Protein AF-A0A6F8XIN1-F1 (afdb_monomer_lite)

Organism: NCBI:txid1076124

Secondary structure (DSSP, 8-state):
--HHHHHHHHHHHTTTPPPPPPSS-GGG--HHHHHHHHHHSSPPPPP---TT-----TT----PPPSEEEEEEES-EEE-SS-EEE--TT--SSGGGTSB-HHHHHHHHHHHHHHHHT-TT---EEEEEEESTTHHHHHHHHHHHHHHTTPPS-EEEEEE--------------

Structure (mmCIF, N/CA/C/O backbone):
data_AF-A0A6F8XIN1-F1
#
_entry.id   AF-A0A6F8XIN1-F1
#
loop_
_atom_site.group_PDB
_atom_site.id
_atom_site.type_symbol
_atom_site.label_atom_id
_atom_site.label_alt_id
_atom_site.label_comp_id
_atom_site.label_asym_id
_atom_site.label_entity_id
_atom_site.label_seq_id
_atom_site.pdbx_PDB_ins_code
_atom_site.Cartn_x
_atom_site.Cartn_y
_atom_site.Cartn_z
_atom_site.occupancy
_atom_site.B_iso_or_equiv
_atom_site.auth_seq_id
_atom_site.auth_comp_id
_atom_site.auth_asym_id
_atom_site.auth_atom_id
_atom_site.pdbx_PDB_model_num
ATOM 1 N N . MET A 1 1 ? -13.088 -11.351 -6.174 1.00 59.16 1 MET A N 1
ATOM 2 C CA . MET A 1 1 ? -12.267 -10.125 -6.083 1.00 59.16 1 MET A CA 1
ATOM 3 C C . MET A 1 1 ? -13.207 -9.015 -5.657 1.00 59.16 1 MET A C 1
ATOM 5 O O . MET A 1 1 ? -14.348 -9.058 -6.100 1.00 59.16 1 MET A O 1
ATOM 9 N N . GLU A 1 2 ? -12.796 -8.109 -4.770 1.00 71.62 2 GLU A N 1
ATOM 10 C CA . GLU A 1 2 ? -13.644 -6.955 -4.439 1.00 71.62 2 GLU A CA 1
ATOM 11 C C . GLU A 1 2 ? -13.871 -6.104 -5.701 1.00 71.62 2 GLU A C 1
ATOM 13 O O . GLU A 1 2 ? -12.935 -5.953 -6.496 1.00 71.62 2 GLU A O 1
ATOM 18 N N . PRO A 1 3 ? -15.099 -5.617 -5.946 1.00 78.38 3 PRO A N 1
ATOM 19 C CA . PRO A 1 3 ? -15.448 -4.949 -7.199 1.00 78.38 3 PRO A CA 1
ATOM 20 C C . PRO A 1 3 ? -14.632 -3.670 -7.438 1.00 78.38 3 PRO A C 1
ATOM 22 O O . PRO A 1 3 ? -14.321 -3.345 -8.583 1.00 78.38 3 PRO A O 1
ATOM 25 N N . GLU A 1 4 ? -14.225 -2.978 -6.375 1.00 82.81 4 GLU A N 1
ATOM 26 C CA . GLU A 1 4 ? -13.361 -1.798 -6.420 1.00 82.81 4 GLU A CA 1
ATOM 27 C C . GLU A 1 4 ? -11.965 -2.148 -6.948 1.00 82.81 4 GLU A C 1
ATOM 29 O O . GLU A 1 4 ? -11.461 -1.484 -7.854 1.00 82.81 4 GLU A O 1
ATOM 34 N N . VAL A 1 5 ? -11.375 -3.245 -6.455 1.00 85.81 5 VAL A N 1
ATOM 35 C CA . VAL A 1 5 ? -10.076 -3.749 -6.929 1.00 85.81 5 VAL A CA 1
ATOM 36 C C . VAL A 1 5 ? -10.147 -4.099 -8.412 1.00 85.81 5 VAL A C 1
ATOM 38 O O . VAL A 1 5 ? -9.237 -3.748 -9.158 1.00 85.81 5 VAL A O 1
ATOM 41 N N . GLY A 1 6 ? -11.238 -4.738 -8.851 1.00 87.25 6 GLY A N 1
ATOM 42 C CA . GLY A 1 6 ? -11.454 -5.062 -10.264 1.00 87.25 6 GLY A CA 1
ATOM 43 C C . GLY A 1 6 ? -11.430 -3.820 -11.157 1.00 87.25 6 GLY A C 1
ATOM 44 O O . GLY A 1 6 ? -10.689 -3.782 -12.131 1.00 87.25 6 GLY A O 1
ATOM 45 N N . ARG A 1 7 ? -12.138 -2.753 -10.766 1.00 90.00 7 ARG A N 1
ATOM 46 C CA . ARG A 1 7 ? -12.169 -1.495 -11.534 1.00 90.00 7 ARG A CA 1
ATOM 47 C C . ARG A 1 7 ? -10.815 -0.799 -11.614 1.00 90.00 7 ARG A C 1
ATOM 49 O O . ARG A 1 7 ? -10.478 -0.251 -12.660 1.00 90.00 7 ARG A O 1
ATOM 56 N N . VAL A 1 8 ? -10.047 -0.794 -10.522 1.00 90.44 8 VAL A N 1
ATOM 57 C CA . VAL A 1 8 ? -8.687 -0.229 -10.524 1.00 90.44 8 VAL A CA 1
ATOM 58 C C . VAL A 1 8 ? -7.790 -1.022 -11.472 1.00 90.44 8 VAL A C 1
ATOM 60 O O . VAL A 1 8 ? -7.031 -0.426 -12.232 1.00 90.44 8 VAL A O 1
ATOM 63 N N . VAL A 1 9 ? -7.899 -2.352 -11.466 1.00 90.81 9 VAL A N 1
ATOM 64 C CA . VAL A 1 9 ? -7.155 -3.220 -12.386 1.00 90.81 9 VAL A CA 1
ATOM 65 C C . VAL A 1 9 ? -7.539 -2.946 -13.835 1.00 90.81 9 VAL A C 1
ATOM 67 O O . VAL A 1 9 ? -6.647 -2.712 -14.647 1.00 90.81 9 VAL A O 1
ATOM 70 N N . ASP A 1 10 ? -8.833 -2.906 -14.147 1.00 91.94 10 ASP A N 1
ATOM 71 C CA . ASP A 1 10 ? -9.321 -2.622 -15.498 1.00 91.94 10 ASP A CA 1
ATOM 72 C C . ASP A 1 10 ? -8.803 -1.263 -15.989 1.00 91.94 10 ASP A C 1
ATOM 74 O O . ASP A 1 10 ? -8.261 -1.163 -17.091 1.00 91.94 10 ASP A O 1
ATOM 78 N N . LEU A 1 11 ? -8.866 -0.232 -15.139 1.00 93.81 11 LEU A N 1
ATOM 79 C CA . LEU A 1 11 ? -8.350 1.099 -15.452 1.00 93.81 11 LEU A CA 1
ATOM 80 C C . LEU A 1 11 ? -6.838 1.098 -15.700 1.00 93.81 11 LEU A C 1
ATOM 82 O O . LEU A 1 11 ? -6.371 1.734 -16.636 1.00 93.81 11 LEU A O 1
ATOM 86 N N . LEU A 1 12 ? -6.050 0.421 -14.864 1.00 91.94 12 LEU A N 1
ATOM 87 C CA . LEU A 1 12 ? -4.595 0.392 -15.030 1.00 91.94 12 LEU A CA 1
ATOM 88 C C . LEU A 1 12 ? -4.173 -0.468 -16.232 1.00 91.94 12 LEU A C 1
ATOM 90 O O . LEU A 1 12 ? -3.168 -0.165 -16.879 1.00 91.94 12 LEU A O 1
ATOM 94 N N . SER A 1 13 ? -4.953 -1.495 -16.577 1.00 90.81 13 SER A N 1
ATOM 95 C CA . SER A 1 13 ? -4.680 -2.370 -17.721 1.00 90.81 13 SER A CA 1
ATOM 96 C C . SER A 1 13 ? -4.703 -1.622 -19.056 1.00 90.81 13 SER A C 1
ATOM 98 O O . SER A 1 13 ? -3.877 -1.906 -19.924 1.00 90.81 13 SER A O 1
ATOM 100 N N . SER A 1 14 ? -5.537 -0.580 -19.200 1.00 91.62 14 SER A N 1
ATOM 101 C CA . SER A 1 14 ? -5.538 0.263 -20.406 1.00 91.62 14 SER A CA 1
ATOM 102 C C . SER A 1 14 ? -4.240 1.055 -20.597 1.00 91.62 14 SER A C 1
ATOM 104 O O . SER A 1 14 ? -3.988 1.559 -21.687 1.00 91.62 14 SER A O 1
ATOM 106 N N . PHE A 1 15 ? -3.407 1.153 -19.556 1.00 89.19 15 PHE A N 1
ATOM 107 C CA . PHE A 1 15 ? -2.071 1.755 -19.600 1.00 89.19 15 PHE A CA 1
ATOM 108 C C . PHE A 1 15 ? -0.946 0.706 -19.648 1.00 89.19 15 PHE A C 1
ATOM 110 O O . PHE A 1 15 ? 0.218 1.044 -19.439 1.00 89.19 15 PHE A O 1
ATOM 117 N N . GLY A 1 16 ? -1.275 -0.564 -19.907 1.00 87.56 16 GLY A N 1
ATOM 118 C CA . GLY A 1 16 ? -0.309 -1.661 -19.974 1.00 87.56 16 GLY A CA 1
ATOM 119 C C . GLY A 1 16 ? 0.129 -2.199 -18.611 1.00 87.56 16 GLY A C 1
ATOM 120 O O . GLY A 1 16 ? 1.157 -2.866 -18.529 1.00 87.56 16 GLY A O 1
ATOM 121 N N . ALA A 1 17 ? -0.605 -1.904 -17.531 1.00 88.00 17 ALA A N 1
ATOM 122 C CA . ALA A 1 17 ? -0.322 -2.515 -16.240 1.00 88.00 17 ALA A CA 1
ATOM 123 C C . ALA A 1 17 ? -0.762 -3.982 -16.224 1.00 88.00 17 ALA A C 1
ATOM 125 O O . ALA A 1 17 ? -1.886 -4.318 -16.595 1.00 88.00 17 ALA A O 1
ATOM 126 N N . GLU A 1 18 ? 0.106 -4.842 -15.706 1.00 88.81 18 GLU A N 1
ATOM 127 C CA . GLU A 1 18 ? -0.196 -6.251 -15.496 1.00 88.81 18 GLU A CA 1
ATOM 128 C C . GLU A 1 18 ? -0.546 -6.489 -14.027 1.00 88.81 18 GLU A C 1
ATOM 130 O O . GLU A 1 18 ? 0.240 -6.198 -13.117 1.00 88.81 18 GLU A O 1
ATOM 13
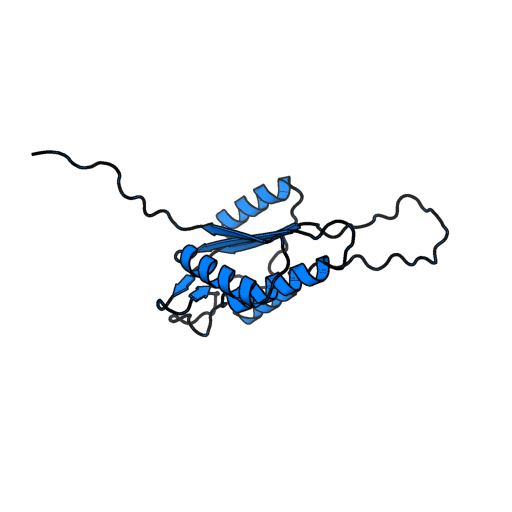5 N N . LEU A 1 19 ? -1.743 -7.027 -13.775 1.00 88.75 19 LEU A N 1
ATOM 136 C CA . LEU A 1 19 ? -2.107 -7.467 -12.437 1.00 88.75 19 LEU A CA 1
ATOM 137 C C . LEU A 1 19 ? -1.278 -8.697 -12.085 1.00 88.75 19 LEU A C 1
ATOM 139 O O . LEU A 1 19 ? -1.438 -9.764 -12.671 1.00 88.75 19 LEU A O 1
ATOM 143 N N . VAL A 1 20 ? -0.496 -8.587 -11.022 1.00 88.81 20 VAL A N 1
ATOM 144 C CA . VAL A 1 20 ? 0.047 -9.770 -10.370 1.00 88.81 20 VAL A CA 1
ATOM 145 C C . VAL A 1 20 ? -1.061 -10.314 -9.447 1.00 88.81 20 VAL A C 1
ATOM 147 O O . VAL A 1 20 ? -1.506 -9.594 -8.551 1.00 88.81 20 VAL A O 1
ATOM 150 N N . PRO A 1 21 ? -1.567 -11.546 -9.604 1.00 87.81 21 PRO A N 1
ATOM 151 C CA . PRO A 1 21 ? -2.574 
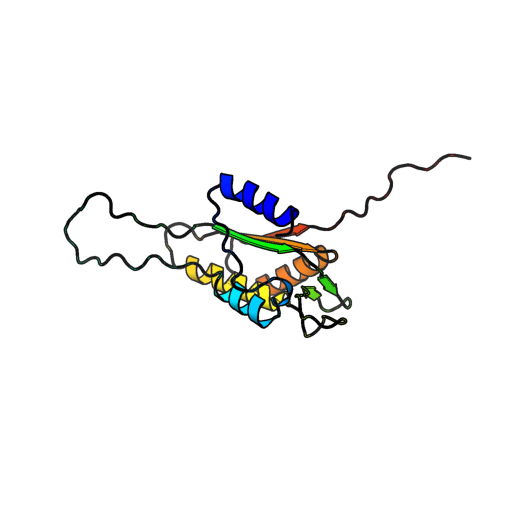-12.094 -8.698 1.00 87.81 21 PRO A CA 1
ATOM 152 C C . PRO A 1 21 ? -1.937 -12.533 -7.376 1.00 87.81 21 PRO A C 1
ATOM 154 O O . PRO A 1 21 ? -0.747 -12.840 -7.313 1.00 87.81 21 PRO A O 1
ATOM 
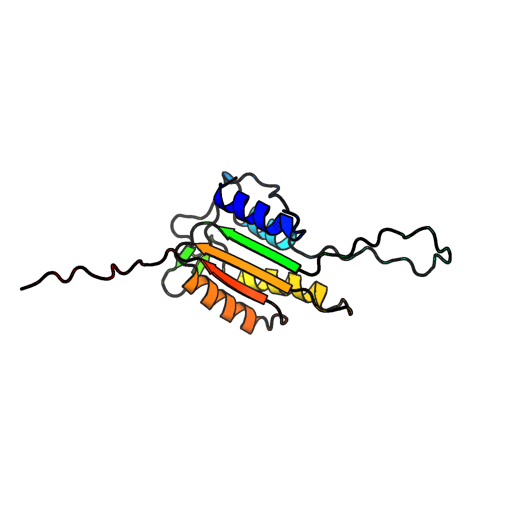157 N N . TRP A 1 22 ? -2.723 -12.574 -6.302 1.00 89.62 22 TRP A N 1
ATOM 158 C CA . TRP A 1 22 ? -2.300 -13.228 -5.063 1.00 89.62 22 TRP A CA 1
ATOM 159 C C . TRP A 1 22 ? -2.250 -14.745 -5.261 1.00 89.62 22 TRP A C 1
ATOM 161 O O . TRP A 1 22 ? -3.225 -15.323 -5.736 1.00 89.62 22 TRP A O 1
ATOM 171 N N . SER A 1 23 ? -1.173 -15.391 -4.812 1.00 90.12 23 SER A N 1
ATOM 172 C CA . SER A 1 23 ? -1.090 -16.857 -4.711 1.00 90.12 23 SER A CA 1
ATOM 173 C C . SER A 1 23 ? -1.920 -17.418 -3.548 1.00 90.12 23 SER A C 1
ATOM 175 O O . SER A 1 23 ? -2.312 -18.581 -3.567 1.00 90.12 23 SER A O 1
ATOM 177 N N . THR A 1 24 ? -2.222 -16.581 -2.552 1.00 92.44 24 THR A N 1
ATOM 178 C CA . THR A 1 24 ? -2.961 -16.947 -1.336 1.00 92.44 24 THR A CA 1
ATOM 179 C C . THR A 1 24 ? -4.410 -16.444 -1.377 1.00 92.44 24 THR A C 1
ATOM 181 O O . THR A 1 24 ? -4.683 -15.276 -1.697 1.00 92.44 24 THR A O 1
ATOM 184 N N . SER A 1 25 ? -5.360 -17.307 -0.999 1.00 91.06 25 SER A N 1
ATOM 185 C CA . SER A 1 25 ? -6.785 -16.969 -0.870 1.00 91.06 25 SER A CA 1
ATOM 186 C C . SER A 1 25 ? -7.017 -15.856 0.149 1.00 91.06 25 SER A C 1
ATOM 188 O O . SER A 1 25 ? -6.337 -15.801 1.169 1.00 91.06 25 SER A O 1
ATOM 190 N N . ALA A 1 26 ? -8.008 -14.990 -0.091 1.00 88.56 26 ALA A N 1
ATOM 191 C CA . ALA A 1 26 ? -8.253 -13.802 0.736 1.00 88.56 26 ALA A CA 1
ATOM 192 C C . ALA A 1 26 ? -8.333 -14.070 2.258 1.00 88.56 26 ALA A C 1
ATOM 194 O O . ALA A 1 26 ? -7.636 -13.366 2.988 1.00 88.56 26 ALA A O 1
ATOM 195 N N . PRO A 1 27 ? -9.041 -15.108 2.758 1.00 90.19 27 PRO A N 1
ATOM 196 C CA . PRO A 1 27 ? -9.101 -15.398 4.199 1.00 90.19 27 PRO A CA 1
ATOM 197 C C . PRO A 1 27 ? -7.754 -15.809 4.814 1.00 90.19 27 PRO A C 1
ATOM 199 O O . PRO A 1 27 ? -7.561 -15.733 6.022 1.00 90.19 27 PRO A O 1
ATOM 202 N N . SER A 1 28 ? -6.813 -16.248 3.979 1.00 91.44 28 SER A N 1
ATOM 203 C CA . SER A 1 28 ? -5.512 -16.780 4.389 1.00 91.44 28 SER A CA 1
ATOM 204 C C . SER A 1 28 ? -4.381 -15.765 4.214 1.00 91.44 28 SER A C 1
ATOM 206 O O . SER A 1 28 ? -3.229 -16.090 4.489 1.00 91.44 28 SER A O 1
ATOM 208 N N . ARG A 1 29 ? -4.678 -14.532 3.775 1.00 92.50 29 ARG A N 1
ATOM 209 C CA . ARG A 1 29 ? -3.686 -13.457 3.611 1.00 92.50 29 ARG A CA 1
ATOM 210 C C . ARG A 1 29 ? -3.302 -12.858 4.967 1.00 92.50 29 ARG A C 1
ATOM 212 O O . ARG A 1 29 ? -3.735 -11.762 5.315 1.00 92.50 29 ARG A O 1
ATOM 219 N N . GLY A 1 30 ? -2.555 -13.619 5.765 1.00 92.56 30 GLY A N 1
ATOM 220 C CA . GLY A 1 30 ? -1.930 -13.156 7.004 1.00 92.56 30 GLY A CA 1
ATOM 221 C C . GLY A 1 30 ? -0.669 -12.323 6.758 1.00 92.56 30 GLY A C 1
ATOM 222 O O . GLY A 1 30 ? -0.319 -12.040 5.612 1.00 92.56 30 GLY A O 1
ATOM 223 N N . ALA A 1 31 ? 0.023 -11.944 7.838 1.00 90.81 31 ALA A N 1
ATOM 224 C CA . ALA A 1 31 ? 1.288 -11.204 7.769 1.00 90.81 31 ALA A CA 1
ATOM 225 C C . ALA A 1 31 ? 2.308 -11.880 6.846 1.00 90.81 31 ALA A C 1
ATOM 227 O O . ALA A 1 31 ? 2.903 -11.220 6.008 1.00 90.81 31 ALA A O 1
ATOM 228 N N . ASP A 1 32 ? 2.465 -13.195 6.980 1.00 91.69 32 ASP A N 1
ATOM 229 C CA . ASP A 1 32 ? 3.332 -14.045 6.160 1.00 91.69 32 ASP A CA 1
ATOM 230 C C . ASP A 1 32 ? 3.053 -13.891 4.663 1.00 91.69 32 ASP A C 1
ATOM 232 O O . ASP A 1 32 ? 3.954 -13.570 3.893 1.00 91.69 32 ASP A O 1
ATOM 236 N N . ALA A 1 33 ? 1.794 -14.043 4.257 1.00 94.25 33 ALA A N 1
ATOM 237 C CA . ALA A 1 33 ? 1.389 -13.893 2.868 1.00 94.25 33 ALA A CA 1
ATOM 238 C C . ALA A 1 33 ? 1.630 -12.466 2.360 1.00 94.25 33 ALA A C 1
ATOM 240 O O . ALA A 1 33 ? 2.042 -12.288 1.216 1.00 94.25 33 ALA A O 1
ATOM 241 N N . VAL A 1 34 ? 1.385 -11.446 3.191 1.00 94.19 34 VAL A N 1
ATOM 242 C CA . VAL A 1 34 ? 1.656 -10.051 2.821 1.00 94.19 34 VAL A CA 1
ATOM 243 C C . VAL A 1 34 ? 3.151 -9.797 2.655 1.00 94.19 34 VAL A C 1
ATOM 245 O O . VAL A 1 34 ? 3.543 -9.182 1.669 1.00 94.19 34 VAL A O 1
ATOM 248 N N . GLN A 1 35 ? 3.987 -10.269 3.579 1.00 91.81 35 GLN A N 1
ATOM 249 C CA . GLN A 1 35 ? 5.438 -10.096 3.492 1.00 91.81 35 GLN A CA 1
ATOM 250 C C . GLN A 1 35 ? 6.003 -10.810 2.266 1.00 91.81 35 GLN A C 1
ATOM 252 O O . GLN A 1 35 ? 6.723 -10.196 1.482 1.00 91.81 35 GLN A O 1
ATOM 257 N N . GLU A 1 36 ? 5.596 -12.059 2.031 1.00 92.44 36 GLU A N 1
ATOM 258 C CA . GLU A 1 36 ? 5.947 -12.795 0.815 1.00 92.44 36 GLU A CA 1
ATOM 259 C C . GLU A 1 36 ? 5.531 -12.012 -0.432 1.00 92.44 36 GLU A C 1
ATOM 261 O O . GLU A 1 36 ? 6.295 -11.859 -1.384 1.00 92.44 36 GLU A O 1
ATOM 266 N N . ARG A 1 37 ? 4.338 -11.417 -0.403 1.00 93.31 37 ARG A N 1
ATOM 267 C CA . ARG A 1 37 ? 3.856 -10.617 -1.517 1.00 93.31 37 ARG A CA 1
ATOM 268 C C . ARG A 1 37 ? 4.684 -9.354 -1.756 1.00 93.31 37 ARG A C 1
ATOM 270 O O . ARG A 1 37 ? 4.975 -9.033 -2.906 1.00 93.31 37 ARG A O 1
ATOM 277 N N . LEU A 1 38 ? 5.066 -8.643 -0.701 1.00 92.44 38 LEU A N 1
ATOM 278 C CA . LEU A 1 38 ? 5.948 -7.478 -0.791 1.00 92.44 38 LEU A CA 1
ATOM 279 C C . LEU A 1 38 ? 7.346 -7.871 -1.296 1.00 92.44 38 LEU A C 1
ATOM 281 O O . LEU A 1 38 ? 7.953 -7.122 -2.058 1.00 92.44 38 LEU A O 1
ATOM 285 N N . HIS A 1 39 ? 7.834 -9.062 -0.941 1.00 88.19 39 HIS A N 1
ATOM 286 C CA . HIS A 1 39 ? 9.090 -9.603 -1.461 1.00 88.19 39 HIS A CA 1
ATOM 287 C C . HIS A 1 39 ? 9.015 -9.978 -2.945 1.00 88.19 39 HIS A C 1
ATOM 289 O O . HIS A 1 39 ? 9.963 -9.705 -3.684 1.00 88.19 39 HIS A O 1
ATOM 295 N N . GLN A 1 40 ? 7.902 -10.563 -3.392 1.00 87.25 40 GLN A N 1
ATOM 296 C CA . GLN A 1 40 ? 7.645 -10.868 -4.805 1.00 87.25 40 GLN A CA 1
ATOM 297 C C . GLN A 1 40 ? 7.414 -9.614 -5.641 1.00 87.25 40 GLN A C 1
ATOM 299 O O . GLN A 1 40 ? 7.706 -9.596 -6.834 1.00 87.25 40 GLN A O 1
ATOM 304 N N . TRP A 1 41 ? 6.919 -8.546 -5.017 1.00 86.25 41 TRP A N 1
ATOM 305 C CA . TRP A 1 41 ? 6.748 -7.230 -5.615 1.00 86.25 41 TRP A CA 1
ATOM 306 C C . TRP A 1 41 ? 8.090 -6.505 -5.814 1.00 86.25 41 TRP A C 1
ATOM 308 O O . TRP A 1 41 ? 8.236 -5.317 -5.550 1.00 86.25 41 TRP A O 1
ATOM 318 N N . ARG A 1 42 ? 9.111 -7.213 -6.289 1.00 74.31 42 ARG A N 1
ATOM 319 C CA . ARG A 1 42 ? 10.402 -6.653 -6.686 1.00 74.31 42 ARG A CA 1
ATOM 320 C C . ARG A 1 42 ? 10.535 -6.791 -8.199 1.00 74.31 42 ARG A C 1
ATOM 322 O O . ARG A 1 42 ? 10.068 -7.785 -8.751 1.00 74.31 42 ARG A O 1
ATOM 329 N N . PRO A 1 43 ? 11.166 -5.827 -8.886 1.00 65.94 43 PRO A N 1
ATOM 330 C CA . PRO A 1 43 ? 11.378 -5.940 -10.319 1.00 65.94 43 PRO A CA 1
ATOM 331 C C . PRO A 1 43 ? 12.189 -7.206 -10.616 1.00 65.94 43 PRO A C 1
ATOM 333 O O . PRO A 1 43 ? 13.215 -7.459 -9.971 1.00 65.94 43 PRO A O 1
ATOM 336 N N . VAL A 1 44 ? 11.726 -7.988 -11.589 1.00 62.00 44 VAL A N 1
ATOM 337 C CA . VAL A 1 44 ? 12.548 -9.010 -12.234 1.00 62.00 44 VAL A CA 1
ATOM 338 C C . VAL A 1 44 ? 13.486 -8.256 -13.170 1.00 62.00 44 VAL A C 1
ATOM 340 O O . VAL A 1 44 ? 13.020 -7.538 -14.056 1.00 62.00 44 VAL A O 1
ATOM 343 N N . LEU A 1 45 ? 14.793 -8.342 -12.923 1.00 58.16 45 LEU A N 1
ATOM 344 C CA . LEU A 1 45 ? 15.787 -7.783 -13.838 1.00 58.16 45 LEU A CA 1
ATOM 345 C C . LEU A 1 45 ? 15.762 -8.600 -15.135 1.00 58.16 45 LEU A C 1
ATOM 347 O O . LEU A 1 45 ? 15.592 -9.823 -15.057 1.00 58.16 45 LEU A O 1
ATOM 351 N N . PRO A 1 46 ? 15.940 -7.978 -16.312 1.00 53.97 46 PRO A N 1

▶ **Problem statement**
Please give back exactly the lines of this listing beginning at the line with "ATOM 299 O O" and ending with the line with "ATOM 333 O O", both included, and nothing else.

▶ **Output of the task**
ATOM 299 O O . GLN A 1 40 ? 7.706 -9.596 -6.834 1.00 87.25 40 GLN A O 1
ATOM 304 N N . TRP A 1 41 ? 6.919 -8.546 -5.017 1.00 86.25 41 TRP A N 1
ATOM 305 C CA . TRP A 1 41 ? 6.748 -7.230 -5.615 1.00 86.25 41 TRP A CA 1
ATOM 306 C C . TRP A 1 41 ? 8.090 -6.505 -5.814 1.00 86.25 41 TRP A C 1
ATOM 308 O O . TRP A 1 41 ? 8.236 -5.317 -5.550 1.00 86.25 41 TRP A O 1
ATOM 318 N N . ARG A 1 42 ? 9.111 -7.213 -6.289 1.00 74.31 42 ARG A N 1
ATOM 319 C CA . ARG A 1 42 ? 10.402 -6.653 -6.686 1.00 74.31 42 ARG A CA 1
ATOM 320 C C . ARG A 1 42 ? 10.535 -6.791 -8.199 1.00 74.31 42 ARG A C 1
ATOM 322 O O . ARG A 1 42 ? 10.068 -7.785 -8.751 1.00 74.31 42 ARG A O 1
ATOM 329 N N . PRO A 1 43 ? 11.166 -5.827 -8.886 1.00 65.94 43 PRO A N 1
ATOM 330 C CA . PRO A 1 43 ? 11.378 -5.940 -10.319 1.00 65.94 43 PRO A CA 1
ATOM 331 C C . PRO A 1 43 ? 12.189 -7.206 -10.616 1.00 65.94 43 PRO A C 1
ATOM 333 O O . PRO A 1 43 ? 13.215 -7.459 -9.971 1.00 65.94 43 PRO A O 1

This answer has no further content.